US-China decoupling:米中ディカプリング。まずカプリングcouplingは結合という意味。その行為或いは部品を指す。Decouplingはその逆なので分離という意味。米中両国の貿易戦争が過熱する中、相手国からの輸入を制限から進んで禁止に至れば、過度な依存状態の修正(貿易摩擦trade friction)から進んで分離:US-China Decouplingを志向する段階に進んだと言える。両国の貿易依存関係の深さから、分離に至ることはないという解説がしばしばなされたこともある。しかしこれは台湾有事はない、と断言することと同じ、希望をのべているだけではないか。

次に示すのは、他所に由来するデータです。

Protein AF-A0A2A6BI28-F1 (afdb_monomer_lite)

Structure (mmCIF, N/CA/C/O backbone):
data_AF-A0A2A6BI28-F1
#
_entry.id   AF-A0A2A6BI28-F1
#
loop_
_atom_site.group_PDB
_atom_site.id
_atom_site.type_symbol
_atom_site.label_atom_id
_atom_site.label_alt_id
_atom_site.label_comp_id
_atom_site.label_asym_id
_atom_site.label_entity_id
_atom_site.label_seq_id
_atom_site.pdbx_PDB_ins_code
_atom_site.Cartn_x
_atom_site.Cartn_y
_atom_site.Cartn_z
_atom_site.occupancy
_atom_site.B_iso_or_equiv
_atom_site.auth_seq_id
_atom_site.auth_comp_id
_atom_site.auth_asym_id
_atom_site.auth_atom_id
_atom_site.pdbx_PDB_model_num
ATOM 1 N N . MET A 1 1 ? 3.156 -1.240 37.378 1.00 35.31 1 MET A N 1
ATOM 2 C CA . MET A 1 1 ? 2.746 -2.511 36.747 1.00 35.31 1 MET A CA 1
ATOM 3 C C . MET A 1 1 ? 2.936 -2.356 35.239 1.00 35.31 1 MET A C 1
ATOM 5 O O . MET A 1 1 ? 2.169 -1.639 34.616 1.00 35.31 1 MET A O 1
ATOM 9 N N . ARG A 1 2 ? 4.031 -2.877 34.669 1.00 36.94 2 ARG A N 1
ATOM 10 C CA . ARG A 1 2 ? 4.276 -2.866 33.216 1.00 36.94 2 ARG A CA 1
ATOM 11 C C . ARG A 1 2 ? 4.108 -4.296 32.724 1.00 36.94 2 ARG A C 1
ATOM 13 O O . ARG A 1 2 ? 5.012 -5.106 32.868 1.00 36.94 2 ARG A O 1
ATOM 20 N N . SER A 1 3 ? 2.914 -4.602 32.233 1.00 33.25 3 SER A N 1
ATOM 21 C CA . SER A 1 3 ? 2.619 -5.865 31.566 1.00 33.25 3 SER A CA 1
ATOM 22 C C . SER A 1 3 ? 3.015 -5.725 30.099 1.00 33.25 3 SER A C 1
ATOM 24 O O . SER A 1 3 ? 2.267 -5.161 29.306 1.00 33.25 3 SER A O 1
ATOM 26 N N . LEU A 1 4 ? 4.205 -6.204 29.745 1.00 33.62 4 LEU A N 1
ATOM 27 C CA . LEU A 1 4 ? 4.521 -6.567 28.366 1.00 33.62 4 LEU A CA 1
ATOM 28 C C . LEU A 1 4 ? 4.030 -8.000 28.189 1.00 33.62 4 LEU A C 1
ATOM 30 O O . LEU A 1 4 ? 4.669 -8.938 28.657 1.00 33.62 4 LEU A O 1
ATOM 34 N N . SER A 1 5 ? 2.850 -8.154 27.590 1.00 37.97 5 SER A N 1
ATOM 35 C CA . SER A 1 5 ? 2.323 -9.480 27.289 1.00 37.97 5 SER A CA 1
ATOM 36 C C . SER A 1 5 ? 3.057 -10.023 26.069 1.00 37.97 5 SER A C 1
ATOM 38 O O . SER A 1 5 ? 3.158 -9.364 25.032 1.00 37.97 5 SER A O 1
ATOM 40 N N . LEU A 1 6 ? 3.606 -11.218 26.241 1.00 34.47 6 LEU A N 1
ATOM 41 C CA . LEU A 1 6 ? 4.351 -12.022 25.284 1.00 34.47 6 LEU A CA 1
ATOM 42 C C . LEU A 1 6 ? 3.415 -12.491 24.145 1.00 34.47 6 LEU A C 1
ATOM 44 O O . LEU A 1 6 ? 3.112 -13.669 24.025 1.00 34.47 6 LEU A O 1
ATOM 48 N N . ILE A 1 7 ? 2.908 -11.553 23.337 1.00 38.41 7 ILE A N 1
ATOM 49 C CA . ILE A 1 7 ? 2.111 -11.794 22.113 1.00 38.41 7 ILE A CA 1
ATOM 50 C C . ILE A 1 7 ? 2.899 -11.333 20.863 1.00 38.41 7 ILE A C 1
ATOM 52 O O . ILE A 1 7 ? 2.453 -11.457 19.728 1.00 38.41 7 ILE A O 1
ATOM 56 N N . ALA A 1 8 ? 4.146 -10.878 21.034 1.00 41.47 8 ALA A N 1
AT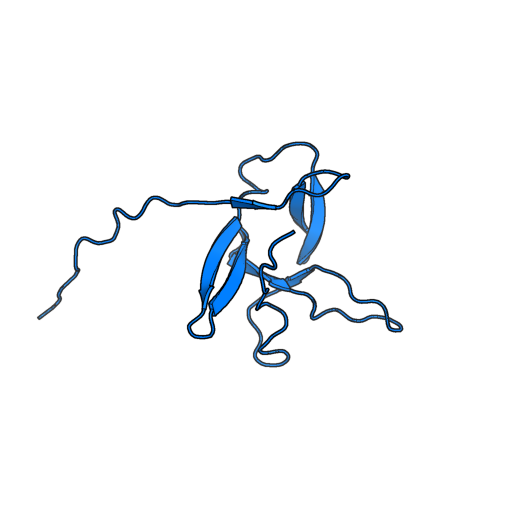OM 57 C CA . ALA A 1 8 ? 5.064 -10.512 19.948 1.00 41.47 8 ALA A CA 1
ATOM 58 C C . ALA A 1 8 ? 5.723 -11.728 19.249 1.00 41.47 8 ALA A C 1
ATOM 60 O O . ALA A 1 8 ? 6.834 -11.634 18.740 1.00 41.47 8 ALA A O 1
ATOM 61 N N . LEU A 1 9 ? 5.037 -12.874 19.242 1.00 44.44 9 LEU A N 1
ATOM 62 C CA . LEU A 1 9 ? 5.350 -14.062 18.437 1.00 44.44 9 LEU A CA 1
ATOM 63 C C . LEU A 1 9 ? 4.253 -14.321 17.390 1.00 44.44 9 LEU A C 1
ATOM 65 O O . LEU A 1 9 ? 4.130 -15.418 16.853 1.00 44.44 9 LEU A O 1
ATOM 69 N N . LEU A 1 10 ? 3.440 -13.305 17.088 1.00 47.94 10 LEU A N 1
ATOM 70 C CA . LEU A 1 10 ? 2.603 -13.304 15.898 1.00 47.94 10 LEU A CA 1
ATOM 71 C C . LEU A 1 10 ? 3.534 -13.229 14.690 1.00 47.94 10 LEU A C 1
ATOM 73 O O . LEU A 1 10 ? 4.149 -12.195 14.439 1.00 47.94 10 LEU A O 1
ATOM 77 N N . LEU A 1 11 ? 3.657 -14.358 13.990 1.00 53.72 11 LEU A N 1
ATOM 78 C CA . LEU A 1 11 ? 4.145 -14.461 12.619 1.00 53.72 11 LEU A CA 1
ATOM 79 C C . LEU A 1 11 ? 3.869 -13.143 11.886 1.00 53.72 11 LEU A C 1
ATOM 81 O O . LEU A 1 11 ? 2.713 -12.728 11.782 1.00 53.72 11 LEU A O 1
ATOM 85 N N . PHE A 1 12 ? 4.916 -12.480 11.394 1.00 60.97 12 PHE A N 1
ATOM 86 C CA . PHE A 1 12 ? 4.767 -11.414 10.411 1.00 60.97 12 PHE A CA 1
ATOM 87 C C . PHE A 1 12 ? 4.198 -12.059 9.143 1.00 60.97 12 PHE A C 1
ATOM 89 O O . PHE A 1 12 ? 4.939 -12.381 8.216 1.00 60.97 12 PHE A O 1
ATOM 96 N N . ILE A 1 13 ? 2.889 -12.332 9.126 1.00 82.00 13 ILE A N 1
ATOM 97 C CA . ILE A 1 13 ? 2.176 -12.810 7.946 1.00 82.00 13 ILE A CA 1
ATOM 98 C C . ILE A 1 13 ? 2.076 -11.601 7.033 1.00 82.00 13 ILE A C 1
ATOM 100 O O . ILE A 1 13 ? 1.112 -10.838 7.048 1.00 82.00 13 ILE A O 1
ATOM 104 N N . MET A 1 14 ? 3.159 -11.376 6.306 1.00 91.38 14 MET A N 1
ATOM 105 C CA . MET A 1 14 ? 3.179 -10.431 5.217 1.00 91.38 14 MET A CA 1
ATOM 106 C C . MET A 1 14 ? 2.493 -11.074 4.018 1.00 91.38 14 MET A C 1
ATOM 108 O O . MET A 1 14 ? 2.578 -12.284 3.805 1.00 91.38 14 MET A O 1
ATOM 112 N N . VAL A 1 15 ? 1.829 -10.249 3.225 1.00 95.12 15 VAL A N 1
ATOM 113 C CA . VAL A 1 15 ? 1.117 -10.677 2.024 1.00 95.12 15 VAL A CA 1
ATOM 114 C C . VAL A 1 15 ? 1.621 -9.892 0.828 1.00 95.12 15 VAL A C 1
ATOM 116 O O . VAL A 1 15 ? 1.998 -8.731 0.962 1.00 95.12 15 VAL A O 1
ATOM 119 N N . ALA A 1 16 ? 1.596 -10.512 -0.344 1.00 95.94 16 ALA A N 1
ATOM 120 C CA . ALA A 1 16 ? 1.794 -9.820 -1.608 1.00 95.94 16 ALA A CA 1
ATOM 121 C C . ALA A 1 16 ? 0.459 -9.798 -2.358 1.00 95.94 16 ALA A C 1
ATOM 123 O O . ALA A 1 16 ? -0.223 -10.822 -2.441 1.00 95.94 16 ALA A O 1
ATOM 124 N N . LEU A 1 17 ? 0.079 -8.641 -2.901 1.00 95.19 17 LEU A N 1
ATOM 125 C CA . LEU A 1 17 ? -1.125 -8.521 -3.725 1.00 95.19 17 LEU A CA 1
ATOM 126 C C . LEU A 1 17 ? -0.727 -8.697 -5.189 1.00 95.19 17 LEU A C 1
ATOM 128 O O . LEU A 1 17 ? 0.115 -7.953 -5.690 1.00 95.19 17 LEU A O 1
ATOM 132 N N . LYS A 1 18 ? -1.317 -9.687 -5.862 1.00 94.94 18 LYS A N 1
ATOM 133 C CA . LYS A 1 18 ? -1.001 -10.048 -7.247 1.00 94.94 18 LYS A CA 1
ATOM 134 C C . LYS A 1 18 ? -2.167 -9.721 -8.173 1.00 94.94 18 LYS A C 1
ATOM 136 O O . LYS A 1 18 ? -3.304 -10.085 -7.898 1.00 94.94 18 LYS A O 1
ATOM 141 N N . SER A 1 19 ? -1.851 -9.099 -9.300 1.00 91.44 19 SER A N 1
ATOM 142 C CA . SER A 1 19 ? -2.726 -8.943 -10.460 1.00 91.44 19 SER A CA 1
ATOM 143 C C . SER A 1 19 ? -2.225 -9.805 -11.626 1.00 91.44 19 SER A C 1
ATOM 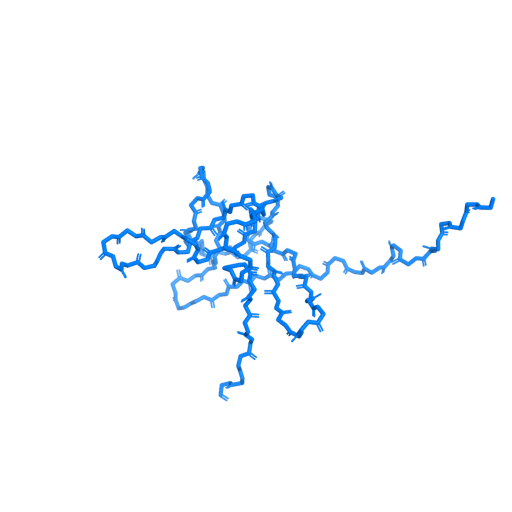145 O O . SER A 1 19 ? -1.166 -10.434 -11.545 1.00 91.44 19 SER A O 1
ATOM 147 N N . ILE A 1 20 ? -2.939 -9.784 -12.754 1.00 92.75 20 ILE A N 1
ATOM 148 C CA . ILE A 1 20 ? -2.467 -10.408 -14.002 1.00 92.75 20 ILE A CA 1
ATOM 149 C C . ILE A 1 20 ? -1.157 -9.790 -14.529 1.00 92.75 20 ILE A C 1
ATOM 151 O O . ILE A 1 20 ? -0.460 -10.427 -15.310 1.00 92.75 20 ILE A O 1
ATOM 155 N N . HIS A 1 21 ? -0.812 -8.573 -14.091 1.00 90.94 21 HIS A N 1
ATOM 156 C CA . HIS A 1 21 ? 0.373 -7.822 -14.519 1.00 90.94 21 HIS A CA 1
ATOM 157 C C . HIS A 1 21 ? 1.536 -7.883 -13.515 1.00 90.94 21 HIS A C 1
ATOM 159 O O . HIS A 1 21 ? 2.511 -7.153 -13.669 1.00 90.94 21 HIS A O 1
ATOM 165 N N . GLY A 1 22 ? 1.432 -8.714 -12.473 1.00 95.19 22 GLY A N 1
ATOM 166 C CA . GLY A 1 22 ? 2.454 -8.850 -11.433 1.00 95.19 22 GLY A CA 1
ATOM 167 C C . GLY A 1 22 ? 1.976 -8.405 -10.053 1.00 95.19 22 GLY A C 1
ATOM 168 O O . GLY A 1 22 ? 0.775 -8.259 -9.803 1.00 95.19 22 GLY A O 1
ATOM 169 N N . TYR A 1 23 ? 2.926 -8.228 -9.143 1.00 97.06 23 TYR A N 1
ATOM 170 C CA . TYR A 1 23 ? 2.704 -7.886 -7.741 1.00 97.06 23 TYR A CA 1
ATOM 171 C C . TYR A 1 23 ? 2.725 -6.380 -7.528 1.00 97.06 23 TYR A C 1
ATOM 173 O O . TYR A 1 23 ? 3.528 -5.684 -8.141 1.00 97.06 23 TYR A O 1
ATOM 181 N N . ILE A 1 24 ? 1.871 -5.866 -6.647 1.00 95.75 24 ILE A N 1
ATOM 182 C CA . ILE A 1 24 ? 1.915 -4.448 -6.296 1.00 95.75 24 ILE A CA 1
ATOM 183 C C . ILE A 1 24 ? 3.187 -4.133 -5.504 1.00 95.75 24 ILE A C 1
ATOM 185 O O . ILE A 1 24 ? 3.548 -4.856 -4.577 1.00 95.75 24 ILE A O 1
ATOM 189 N N . THR A 1 25 ? 3.843 -3.028 -5.840 1.00 95.81 25 THR A N 1
ATOM 190 C CA . THR A 1 25 ? 5.034 -2.556 -5.132 1.00 95.81 25 THR A CA 1
ATOM 191 C C . THR A 1 25 ? 4.960 -1.060 -4.860 1.00 95.81 25 THR A C 1
ATOM 193 O O . THR A 1 25 ? 4.368 -0.291 -5.627 1.00 95.81 25 THR A O 1
ATOM 196 N N . HIS A 1 26 ? 5.543 -0.649 -3.735 1.00 95.00 26 HIS A N 1
ATOM 197 C CA . HIS A 1 26 ? 5.662 0.752 -3.356 1.00 95.00 26 HIS A CA 1
ATOM 198 C C . HIS A 1 26 ? 6.971 1.313 -3.916 1.00 95.00 26 HIS A C 1
ATOM 200 O O . HIS A 1 26 ? 8.052 1.047 -3.395 1.00 95.00 26 HIS A O 1
ATOM 206 N N . TRP A 1 27 ? 6.852 2.129 -4.960 1.00 91.12 27 TRP A N 1
ATOM 207 C CA . TRP A 1 27 ? 7.971 2.793 -5.617 1.00 91.12 27 TRP A CA 1
ATOM 208 C C . TRP A 1 27 ? 8.237 4.202 -5.071 1.00 91.12 27 TRP A C 1
ATOM 210 O O . TRP A 1 27 ? 7.503 4.724 -4.229 1.00 91.12 27 TRP A O 1
ATOM 220 N N . PHE A 1 28 ? 9.287 4.852 -5.577 1.00 88.06 28 PHE A N 1
ATOM 221 C CA . PHE A 1 28 ? 9.652 6.216 -5.193 1.00 88.06 28 PHE A CA 1
ATOM 222 C C . PHE A 1 28 ? 8.457 7.186 -5.218 1.00 88.06 28 PHE A C 1
ATOM 224 O O . PHE A 1 28 ? 7.578 7.110 -6.079 1.00 88.06 28 PHE A O 1
ATOM 231 N N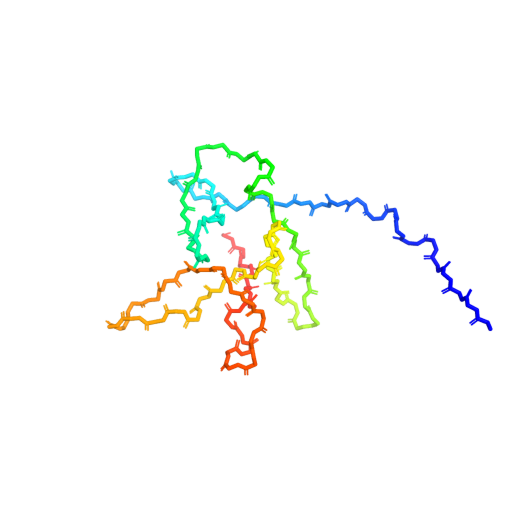 . PHE A 1 29 ? 8.457 8.116 -4.258 1.00 86.75 29 PHE A N 1
ATOM 232 C CA . PHE A 1 29 ? 7.432 9.152 -4.067 1.00 86.75 29 PHE A CA 1
ATOM 233 C C . PHE A 1 29 ? 6.009 8.645 -3.777 1.00 86.75 29 PHE A C 1
ATOM 235 O O . PHE A 1 29 ? 5.050 9.381 -3.989 1.00 86.75 29 PHE A O 1
ATOM 242 N N . GLY A 1 30 ? 5.841 7.423 -3.258 1.00 90.62 30 GLY A N 1
ATOM 243 C CA . GLY A 1 30 ? 4.508 6.922 -2.907 1.00 90.62 30 GLY A CA 1
ATOM 244 C C . GLY A 1 30 ? 3.751 6.314 -4.082 1.00 90.62 30 GLY A C 1
ATOM 245 O O . GLY A 1 30 ? 2.558 6.051 -3.972 1.00 90.62 30 GLY A O 1
ATOM 246 N N . ARG A 1 31 ? 4.391 6.092 -5.232 1.00 90.94 31 ARG A N 1
ATOM 247 C CA . ARG A 1 31 ? 3.705 5.516 -6.391 1.00 90.94 31 ARG A CA 1
ATOM 248 C C . ARG A 1 31 ? 3.487 4.015 -6.189 1.00 90.94 31 ARG A C 1
ATOM 250 O O . ARG A 1 31 ? 4.416 3.313 -5.798 1.00 90.94 31 ARG A O 1
ATOM 257 N N . ALA A 1 32 ? 2.289 3.516 -6.495 1.00 93.75 32 ALA A N 1
ATOM 258 C CA . ALA A 1 32 ? 2.085 2.081 -6.666 1.00 93.75 32 ALA A CA 1
ATOM 259 C C . ALA A 1 32 ? 2.402 1.690 -8.117 1.00 93.75 32 ALA A C 1
ATOM 261 O O . ALA A 1 32 ? 1.971 2.357 -9.059 1.00 93.75 32 ALA A O 1
ATOM 262 N N . THR A 1 33 ? 3.175 0.627 -8.295 1.00 93.75 33 THR A N 1
ATOM 263 C CA . THR A 1 33 ? 3.502 0.041 -9.605 1.00 93.75 33 THR A CA 1
ATOM 264 C C . THR A 1 33 ? 3.472 -1.485 -9.503 1.00 93.75 33 THR A C 1
ATOM 266 O O . THR A 1 33 ? 3.144 -2.018 -8.441 1.00 93.75 33 THR A O 1
ATOM 269 N N . SER A 1 34 ? 3.783 -2.188 -10.590 1.00 94.69 34 SER A N 1
ATOM 270 C CA . SER A 1 34 ? 3.948 -3.640 -10.608 1.00 94.69 34 SER A CA 1
ATOM 271 C C . SER A 1 34 ? 5.419 -4.067 -10.532 1.00 94.69 34 SER A C 1
ATOM 273 O O . SER A 1 34 ? 6.305 -3.369 -11.027 1.00 94.69 34 SER A O 1
ATOM 275 N N . ALA A 1 35 ? 5.654 -5.232 -9.935 1.00 96.19 35 ALA A N 1
ATOM 276 C CA . ALA A 1 35 ? 6.901 -5.989 -9.969 1.00 96.19 35 ALA A CA 1
ATOM 277 C C . ALA A 1 35 ? 6.620 -7.435 -10.409 1.00 96.19 35 ALA A C 1
ATOM 279 O O . ALA A 1 35 ? 5.553 -7.983 -10.120 1.00 96.19 35 ALA A O 1
ATOM 280 N N . ASP A 1 36 ? 7.581 -8.069 -11.079 1.00 97.06 36 ASP A N 1
ATOM 281 C CA . ASP A 1 36 ? 7.403 -9.426 -11.618 1.00 97.06 36 ASP A CA 1
ATOM 282 C C . ASP A 1 36 ? 7.404 -10.508 -10.525 1.00 97.06 36 ASP A C 1
ATOM 284 O O . ASP A 1 36 ? 6.751 -11.544 -10.654 1.00 97.06 36 ASP A O 1
ATOM 288 N N . GLU A 1 37 ? 8.098 -10.254 -9.415 1.00 96.25 37 GLU A N 1
ATOM 289 C CA . GLU A 1 37 ? 8.288 -11.200 -8.316 1.00 96.25 37 GLU A CA 1
ATOM 290 C C . GLU A 1 37 ? 7.923 -10.561 -6.975 1.00 96.25 37 GLU A C 1
ATOM 292 O O . GLU A 1 37 ? 8.213 -9.391 -6.739 1.00 96.25 37 GLU A O 1
ATOM 297 N N . ALA A 1 38 ? 7.341 -11.350 -6.067 1.00 95.12 38 ALA A N 1
ATOM 298 C CA . ALA A 1 38 ? 7.098 -10.937 -4.689 1.00 95.12 38 ALA A CA 1
ATOM 299 C C . ALA A 1 38 ? 8.383 -11.069 -3.860 1.00 95.12 38 ALA A C 1
ATOM 301 O O . ALA A 1 38 ? 8.624 -12.099 -3.224 1.00 95.12 38 ALA A O 1
ATOM 302 N N . LYS A 1 39 ? 9.226 -10.036 -3.897 1.00 92.88 39 LYS A N 1
ATOM 303 C CA . LYS A 1 39 ? 10.405 -9.920 -3.037 1.00 92.88 39 LYS A CA 1
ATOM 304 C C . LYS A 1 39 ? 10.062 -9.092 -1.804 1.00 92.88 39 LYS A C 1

 背景にある問題は、中国の経済発展が進めば、民主的な国になるという仮説(リプセット仮説Lipset Hypothesis, Seymon Martin Lipset 1922-2006)の崩壊である。実際には経済発展にもかかわらず、中国の民主化は進まなかった。あるいは独裁的な国で経済成長が生じた(開発独裁:development dictatorship)。むしろ習近平のもとで、個人的な独裁体制は強化されたと思える。その独裁体制で国内を締め付けるとともに、香港における民主主義を力で弾圧した中国は、今、台湾を脅かしている。リプセットの仮説は、中国の取引を拡大したい資本家経営者に都合が良かった。今は中国の政治の矛盾に芽をつむろう。しかし長いスパンでみれば、中国との経済交流拡大は中国の民主化につながると。しかし実際にはそうならなかった。

 共同富裕社会の実現
 中国政治の民主化
 非民主主義的政権は経済活動にとってどのような問題があるのか。行政の腐敗。社会のルールの透明性も問題もある。突然の方針の変更や刑罰・罰金などを科されるリスク。政治が不安定化するリスクなども考えられる。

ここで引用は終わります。